(Recorded data)
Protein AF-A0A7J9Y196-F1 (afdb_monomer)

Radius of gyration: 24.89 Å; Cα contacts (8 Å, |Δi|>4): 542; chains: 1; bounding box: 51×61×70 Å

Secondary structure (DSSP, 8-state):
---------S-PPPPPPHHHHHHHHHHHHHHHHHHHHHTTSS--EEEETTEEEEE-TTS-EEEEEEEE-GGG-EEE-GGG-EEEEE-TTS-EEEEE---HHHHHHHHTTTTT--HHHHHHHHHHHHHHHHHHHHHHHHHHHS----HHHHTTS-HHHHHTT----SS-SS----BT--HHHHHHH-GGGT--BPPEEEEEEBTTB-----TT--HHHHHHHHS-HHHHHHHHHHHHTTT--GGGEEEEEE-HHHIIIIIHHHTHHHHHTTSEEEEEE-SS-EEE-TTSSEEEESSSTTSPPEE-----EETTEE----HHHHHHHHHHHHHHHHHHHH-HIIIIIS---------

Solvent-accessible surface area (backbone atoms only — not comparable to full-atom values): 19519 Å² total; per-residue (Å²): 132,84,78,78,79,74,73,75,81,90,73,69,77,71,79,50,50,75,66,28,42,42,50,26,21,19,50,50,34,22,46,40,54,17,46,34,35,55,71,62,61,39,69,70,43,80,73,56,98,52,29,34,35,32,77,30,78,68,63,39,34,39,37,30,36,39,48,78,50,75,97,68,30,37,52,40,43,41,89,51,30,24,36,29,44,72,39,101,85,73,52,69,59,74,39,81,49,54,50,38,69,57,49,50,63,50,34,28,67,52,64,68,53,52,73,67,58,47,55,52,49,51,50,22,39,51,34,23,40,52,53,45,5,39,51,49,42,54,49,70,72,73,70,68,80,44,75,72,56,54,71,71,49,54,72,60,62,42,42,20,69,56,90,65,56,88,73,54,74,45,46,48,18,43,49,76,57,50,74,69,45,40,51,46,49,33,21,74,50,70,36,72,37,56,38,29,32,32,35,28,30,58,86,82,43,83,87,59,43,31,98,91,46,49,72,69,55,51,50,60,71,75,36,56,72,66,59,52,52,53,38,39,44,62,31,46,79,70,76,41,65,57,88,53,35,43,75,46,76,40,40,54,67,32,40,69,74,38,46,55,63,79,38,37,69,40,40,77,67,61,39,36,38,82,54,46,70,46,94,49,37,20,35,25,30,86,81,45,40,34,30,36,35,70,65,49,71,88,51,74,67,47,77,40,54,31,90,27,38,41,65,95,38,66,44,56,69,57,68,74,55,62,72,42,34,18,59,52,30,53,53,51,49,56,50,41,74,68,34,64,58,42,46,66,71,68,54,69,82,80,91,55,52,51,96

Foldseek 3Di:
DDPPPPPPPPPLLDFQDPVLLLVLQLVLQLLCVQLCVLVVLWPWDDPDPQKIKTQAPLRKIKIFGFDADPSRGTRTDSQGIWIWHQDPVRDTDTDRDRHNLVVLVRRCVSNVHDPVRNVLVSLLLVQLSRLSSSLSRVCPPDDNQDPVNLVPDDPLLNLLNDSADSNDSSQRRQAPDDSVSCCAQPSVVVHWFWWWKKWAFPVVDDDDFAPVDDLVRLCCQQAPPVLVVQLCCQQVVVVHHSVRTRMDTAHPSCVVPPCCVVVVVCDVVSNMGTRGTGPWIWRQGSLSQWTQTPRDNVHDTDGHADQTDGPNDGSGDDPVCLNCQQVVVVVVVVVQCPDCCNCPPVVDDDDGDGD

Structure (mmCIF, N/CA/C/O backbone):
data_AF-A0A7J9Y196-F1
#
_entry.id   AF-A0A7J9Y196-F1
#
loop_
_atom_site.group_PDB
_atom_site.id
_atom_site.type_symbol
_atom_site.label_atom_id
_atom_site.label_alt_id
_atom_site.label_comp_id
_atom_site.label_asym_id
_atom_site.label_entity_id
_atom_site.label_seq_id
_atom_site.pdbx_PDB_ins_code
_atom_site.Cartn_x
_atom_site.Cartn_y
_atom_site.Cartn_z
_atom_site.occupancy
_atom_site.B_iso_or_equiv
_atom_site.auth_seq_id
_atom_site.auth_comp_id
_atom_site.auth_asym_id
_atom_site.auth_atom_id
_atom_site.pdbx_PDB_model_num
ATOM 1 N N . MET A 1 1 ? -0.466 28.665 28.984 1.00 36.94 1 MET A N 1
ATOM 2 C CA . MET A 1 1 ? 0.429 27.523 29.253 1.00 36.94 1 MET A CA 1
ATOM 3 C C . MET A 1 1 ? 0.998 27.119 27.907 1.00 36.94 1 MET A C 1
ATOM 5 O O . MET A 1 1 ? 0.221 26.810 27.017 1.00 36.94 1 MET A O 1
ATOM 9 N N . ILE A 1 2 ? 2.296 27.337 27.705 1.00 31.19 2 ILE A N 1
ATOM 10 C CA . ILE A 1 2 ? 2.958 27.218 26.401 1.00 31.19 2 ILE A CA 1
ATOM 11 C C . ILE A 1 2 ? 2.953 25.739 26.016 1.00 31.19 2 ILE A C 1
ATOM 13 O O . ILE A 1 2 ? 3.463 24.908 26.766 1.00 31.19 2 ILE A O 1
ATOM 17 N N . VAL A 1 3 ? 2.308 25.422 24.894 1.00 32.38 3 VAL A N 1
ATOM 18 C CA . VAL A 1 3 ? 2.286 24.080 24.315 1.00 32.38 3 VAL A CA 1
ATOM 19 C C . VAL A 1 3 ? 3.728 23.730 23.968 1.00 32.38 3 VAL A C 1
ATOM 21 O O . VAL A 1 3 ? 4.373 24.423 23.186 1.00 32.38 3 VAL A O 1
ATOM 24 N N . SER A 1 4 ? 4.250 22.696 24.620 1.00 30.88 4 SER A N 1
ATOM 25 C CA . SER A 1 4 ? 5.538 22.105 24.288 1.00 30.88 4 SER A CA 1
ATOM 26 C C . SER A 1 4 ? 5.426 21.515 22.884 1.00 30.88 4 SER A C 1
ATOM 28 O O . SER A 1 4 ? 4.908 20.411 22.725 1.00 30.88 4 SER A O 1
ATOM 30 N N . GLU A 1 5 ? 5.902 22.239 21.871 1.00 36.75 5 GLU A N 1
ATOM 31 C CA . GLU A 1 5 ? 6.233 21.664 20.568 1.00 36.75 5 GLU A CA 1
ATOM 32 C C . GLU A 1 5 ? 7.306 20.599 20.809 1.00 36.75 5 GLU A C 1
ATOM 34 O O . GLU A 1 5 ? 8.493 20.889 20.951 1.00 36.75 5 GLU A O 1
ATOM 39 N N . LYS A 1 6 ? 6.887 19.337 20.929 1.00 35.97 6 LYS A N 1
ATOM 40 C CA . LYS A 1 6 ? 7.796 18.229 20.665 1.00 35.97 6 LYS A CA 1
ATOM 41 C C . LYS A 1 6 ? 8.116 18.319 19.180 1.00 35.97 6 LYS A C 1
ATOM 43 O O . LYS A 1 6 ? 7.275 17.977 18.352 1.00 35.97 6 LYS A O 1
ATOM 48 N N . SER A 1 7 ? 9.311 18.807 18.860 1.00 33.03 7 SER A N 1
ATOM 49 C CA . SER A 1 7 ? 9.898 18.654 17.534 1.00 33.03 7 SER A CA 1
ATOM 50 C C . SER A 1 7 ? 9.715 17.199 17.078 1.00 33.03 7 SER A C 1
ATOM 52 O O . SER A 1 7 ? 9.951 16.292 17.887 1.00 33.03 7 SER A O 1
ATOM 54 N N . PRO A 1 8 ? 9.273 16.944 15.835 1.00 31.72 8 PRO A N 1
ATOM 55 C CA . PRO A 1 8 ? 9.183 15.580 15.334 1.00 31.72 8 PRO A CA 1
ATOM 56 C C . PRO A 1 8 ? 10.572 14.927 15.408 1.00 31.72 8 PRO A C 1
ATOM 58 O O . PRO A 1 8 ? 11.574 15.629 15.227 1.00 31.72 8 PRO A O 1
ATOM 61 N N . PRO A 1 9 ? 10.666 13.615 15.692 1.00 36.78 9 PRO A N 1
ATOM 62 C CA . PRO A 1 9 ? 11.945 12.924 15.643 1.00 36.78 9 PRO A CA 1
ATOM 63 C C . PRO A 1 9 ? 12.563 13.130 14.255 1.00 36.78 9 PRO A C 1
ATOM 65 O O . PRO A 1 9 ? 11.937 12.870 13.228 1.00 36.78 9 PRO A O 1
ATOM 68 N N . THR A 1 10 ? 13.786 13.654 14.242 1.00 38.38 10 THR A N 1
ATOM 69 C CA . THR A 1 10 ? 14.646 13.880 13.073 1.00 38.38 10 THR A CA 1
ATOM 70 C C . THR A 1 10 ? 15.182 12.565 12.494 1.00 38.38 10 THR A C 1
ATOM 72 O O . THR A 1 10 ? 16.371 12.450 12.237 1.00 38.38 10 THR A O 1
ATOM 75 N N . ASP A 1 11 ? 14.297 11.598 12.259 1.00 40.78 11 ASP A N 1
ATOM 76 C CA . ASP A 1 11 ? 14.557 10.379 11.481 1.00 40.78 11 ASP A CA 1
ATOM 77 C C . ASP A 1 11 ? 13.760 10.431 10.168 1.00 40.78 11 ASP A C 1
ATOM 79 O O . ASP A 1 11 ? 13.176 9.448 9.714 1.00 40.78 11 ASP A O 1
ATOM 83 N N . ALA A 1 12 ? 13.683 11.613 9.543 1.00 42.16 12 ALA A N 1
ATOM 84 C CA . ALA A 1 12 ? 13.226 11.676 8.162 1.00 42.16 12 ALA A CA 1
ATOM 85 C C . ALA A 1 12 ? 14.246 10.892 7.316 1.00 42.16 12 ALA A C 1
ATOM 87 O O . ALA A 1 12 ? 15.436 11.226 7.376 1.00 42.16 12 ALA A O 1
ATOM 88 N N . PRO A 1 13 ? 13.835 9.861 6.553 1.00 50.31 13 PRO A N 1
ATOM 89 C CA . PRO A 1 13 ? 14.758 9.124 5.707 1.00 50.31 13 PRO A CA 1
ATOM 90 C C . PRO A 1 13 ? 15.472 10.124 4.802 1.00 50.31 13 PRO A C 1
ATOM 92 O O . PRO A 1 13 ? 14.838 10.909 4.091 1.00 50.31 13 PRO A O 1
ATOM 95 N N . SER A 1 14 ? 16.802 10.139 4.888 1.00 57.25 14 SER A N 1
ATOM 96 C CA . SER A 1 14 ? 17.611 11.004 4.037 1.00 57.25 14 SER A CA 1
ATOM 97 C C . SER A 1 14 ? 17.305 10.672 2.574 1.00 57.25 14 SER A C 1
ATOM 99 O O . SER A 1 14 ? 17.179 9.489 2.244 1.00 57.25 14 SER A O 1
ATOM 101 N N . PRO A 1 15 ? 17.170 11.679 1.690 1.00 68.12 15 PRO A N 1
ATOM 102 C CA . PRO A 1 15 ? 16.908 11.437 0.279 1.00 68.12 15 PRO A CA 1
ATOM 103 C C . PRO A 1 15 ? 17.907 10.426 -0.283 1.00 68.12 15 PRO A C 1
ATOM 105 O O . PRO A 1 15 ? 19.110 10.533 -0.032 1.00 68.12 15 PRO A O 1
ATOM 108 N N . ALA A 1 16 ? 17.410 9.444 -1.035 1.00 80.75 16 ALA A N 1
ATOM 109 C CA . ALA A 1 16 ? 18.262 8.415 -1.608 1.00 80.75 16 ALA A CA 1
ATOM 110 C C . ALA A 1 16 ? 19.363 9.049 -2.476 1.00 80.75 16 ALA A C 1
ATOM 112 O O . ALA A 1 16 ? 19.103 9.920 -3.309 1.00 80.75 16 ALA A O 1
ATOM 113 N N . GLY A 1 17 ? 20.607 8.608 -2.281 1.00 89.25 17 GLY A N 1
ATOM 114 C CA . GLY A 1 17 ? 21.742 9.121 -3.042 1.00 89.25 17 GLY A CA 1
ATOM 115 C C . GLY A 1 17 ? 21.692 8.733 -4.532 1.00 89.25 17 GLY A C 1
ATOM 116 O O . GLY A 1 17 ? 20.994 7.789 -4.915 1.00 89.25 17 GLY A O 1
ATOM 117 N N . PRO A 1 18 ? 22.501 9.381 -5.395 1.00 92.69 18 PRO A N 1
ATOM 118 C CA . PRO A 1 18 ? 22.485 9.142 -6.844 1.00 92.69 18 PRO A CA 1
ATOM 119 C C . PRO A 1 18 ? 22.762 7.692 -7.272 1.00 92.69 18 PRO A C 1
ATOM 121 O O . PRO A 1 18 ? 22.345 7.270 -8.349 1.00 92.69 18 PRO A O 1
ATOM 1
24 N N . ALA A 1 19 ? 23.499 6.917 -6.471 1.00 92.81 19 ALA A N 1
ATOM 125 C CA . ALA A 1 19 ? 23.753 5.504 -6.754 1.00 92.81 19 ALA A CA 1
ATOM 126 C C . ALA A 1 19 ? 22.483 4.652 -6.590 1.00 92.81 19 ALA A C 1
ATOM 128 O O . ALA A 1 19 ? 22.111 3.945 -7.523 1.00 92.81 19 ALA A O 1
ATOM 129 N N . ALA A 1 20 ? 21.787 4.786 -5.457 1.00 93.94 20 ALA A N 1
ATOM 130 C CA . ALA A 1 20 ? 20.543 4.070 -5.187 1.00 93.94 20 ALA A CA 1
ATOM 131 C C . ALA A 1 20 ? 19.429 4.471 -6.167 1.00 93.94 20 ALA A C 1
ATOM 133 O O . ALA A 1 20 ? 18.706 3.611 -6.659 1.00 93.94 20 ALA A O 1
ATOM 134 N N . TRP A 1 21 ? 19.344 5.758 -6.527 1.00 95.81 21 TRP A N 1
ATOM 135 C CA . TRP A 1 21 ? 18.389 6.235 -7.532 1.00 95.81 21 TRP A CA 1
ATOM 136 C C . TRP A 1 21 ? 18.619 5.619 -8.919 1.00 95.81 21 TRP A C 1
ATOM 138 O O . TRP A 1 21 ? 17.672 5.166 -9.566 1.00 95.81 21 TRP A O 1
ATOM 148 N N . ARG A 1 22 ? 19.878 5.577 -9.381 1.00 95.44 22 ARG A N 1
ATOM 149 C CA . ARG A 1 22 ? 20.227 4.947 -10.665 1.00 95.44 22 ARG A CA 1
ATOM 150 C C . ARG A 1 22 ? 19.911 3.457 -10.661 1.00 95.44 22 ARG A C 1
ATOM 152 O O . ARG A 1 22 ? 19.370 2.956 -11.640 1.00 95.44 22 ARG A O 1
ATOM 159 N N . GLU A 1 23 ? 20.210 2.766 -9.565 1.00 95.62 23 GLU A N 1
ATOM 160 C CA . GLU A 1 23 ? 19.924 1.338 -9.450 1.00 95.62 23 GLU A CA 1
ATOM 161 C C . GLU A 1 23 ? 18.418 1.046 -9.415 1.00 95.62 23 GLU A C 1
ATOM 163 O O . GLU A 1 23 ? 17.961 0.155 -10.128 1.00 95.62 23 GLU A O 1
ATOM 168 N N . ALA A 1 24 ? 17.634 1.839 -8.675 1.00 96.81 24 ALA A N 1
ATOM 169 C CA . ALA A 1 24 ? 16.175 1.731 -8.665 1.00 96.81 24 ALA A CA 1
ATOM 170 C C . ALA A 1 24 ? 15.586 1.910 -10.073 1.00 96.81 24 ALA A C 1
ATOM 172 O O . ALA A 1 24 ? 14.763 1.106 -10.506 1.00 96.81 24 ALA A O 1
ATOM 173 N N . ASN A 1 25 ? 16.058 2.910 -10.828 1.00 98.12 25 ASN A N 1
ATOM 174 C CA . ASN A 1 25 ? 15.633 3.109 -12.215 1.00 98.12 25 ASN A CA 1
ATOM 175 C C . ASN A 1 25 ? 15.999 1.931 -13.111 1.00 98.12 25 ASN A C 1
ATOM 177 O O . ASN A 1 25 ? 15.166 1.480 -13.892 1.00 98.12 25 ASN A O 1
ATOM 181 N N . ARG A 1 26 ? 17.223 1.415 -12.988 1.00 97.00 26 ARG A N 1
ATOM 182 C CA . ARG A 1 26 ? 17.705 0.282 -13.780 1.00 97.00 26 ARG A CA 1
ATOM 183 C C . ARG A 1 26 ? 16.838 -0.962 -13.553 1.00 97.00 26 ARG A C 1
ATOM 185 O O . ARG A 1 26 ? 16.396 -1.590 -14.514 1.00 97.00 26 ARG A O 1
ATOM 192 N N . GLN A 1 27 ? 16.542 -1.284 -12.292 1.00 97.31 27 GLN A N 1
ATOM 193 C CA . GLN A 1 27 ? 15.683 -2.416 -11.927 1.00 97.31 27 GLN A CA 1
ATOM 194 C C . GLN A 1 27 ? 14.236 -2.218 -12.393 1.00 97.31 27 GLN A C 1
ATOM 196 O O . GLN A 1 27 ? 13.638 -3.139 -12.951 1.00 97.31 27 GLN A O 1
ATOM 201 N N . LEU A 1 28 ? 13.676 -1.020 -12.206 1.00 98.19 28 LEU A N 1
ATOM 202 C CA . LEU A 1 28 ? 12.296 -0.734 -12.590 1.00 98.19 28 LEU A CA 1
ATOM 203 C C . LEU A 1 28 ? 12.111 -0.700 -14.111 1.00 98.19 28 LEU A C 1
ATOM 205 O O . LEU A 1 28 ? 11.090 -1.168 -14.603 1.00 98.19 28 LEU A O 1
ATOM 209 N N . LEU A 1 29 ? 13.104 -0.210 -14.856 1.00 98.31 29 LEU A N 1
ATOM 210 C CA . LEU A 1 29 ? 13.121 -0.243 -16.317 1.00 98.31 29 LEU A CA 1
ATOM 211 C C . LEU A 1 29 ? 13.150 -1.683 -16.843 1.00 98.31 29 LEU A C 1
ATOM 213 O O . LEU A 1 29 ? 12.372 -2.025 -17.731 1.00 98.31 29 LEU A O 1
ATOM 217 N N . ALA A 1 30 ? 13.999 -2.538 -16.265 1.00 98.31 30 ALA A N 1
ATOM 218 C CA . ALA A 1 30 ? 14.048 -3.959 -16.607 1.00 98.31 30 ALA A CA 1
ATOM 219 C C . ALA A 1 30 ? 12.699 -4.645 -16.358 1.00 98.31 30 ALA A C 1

_TASK BRIEF_
Above are some records; copy exactly the lines from the one with "ATOM 18 C CA" through the one with "ATOM 24 N N", both included, and no others.

_REPLY TO THE EXERCISE_
ATOM 18 C CA . VAL A 1 3 ? 2.286 24.080 24.315 1.00 32.38 3 VAL A CA 1
ATOM 19 C C . VAL A 1 3 ? 3.728 23.730 23.968 1.00 32.38 3 VAL A C 1
ATOM 21 O O . VAL A 1 3 ? 4.373 24.423 23.186 1.00 32.38 3 VAL A O 1
ATOM 24 N N . SER A 1 4 ? 4.250 22.696 24.620 1.00 30.88 4 SER A N 1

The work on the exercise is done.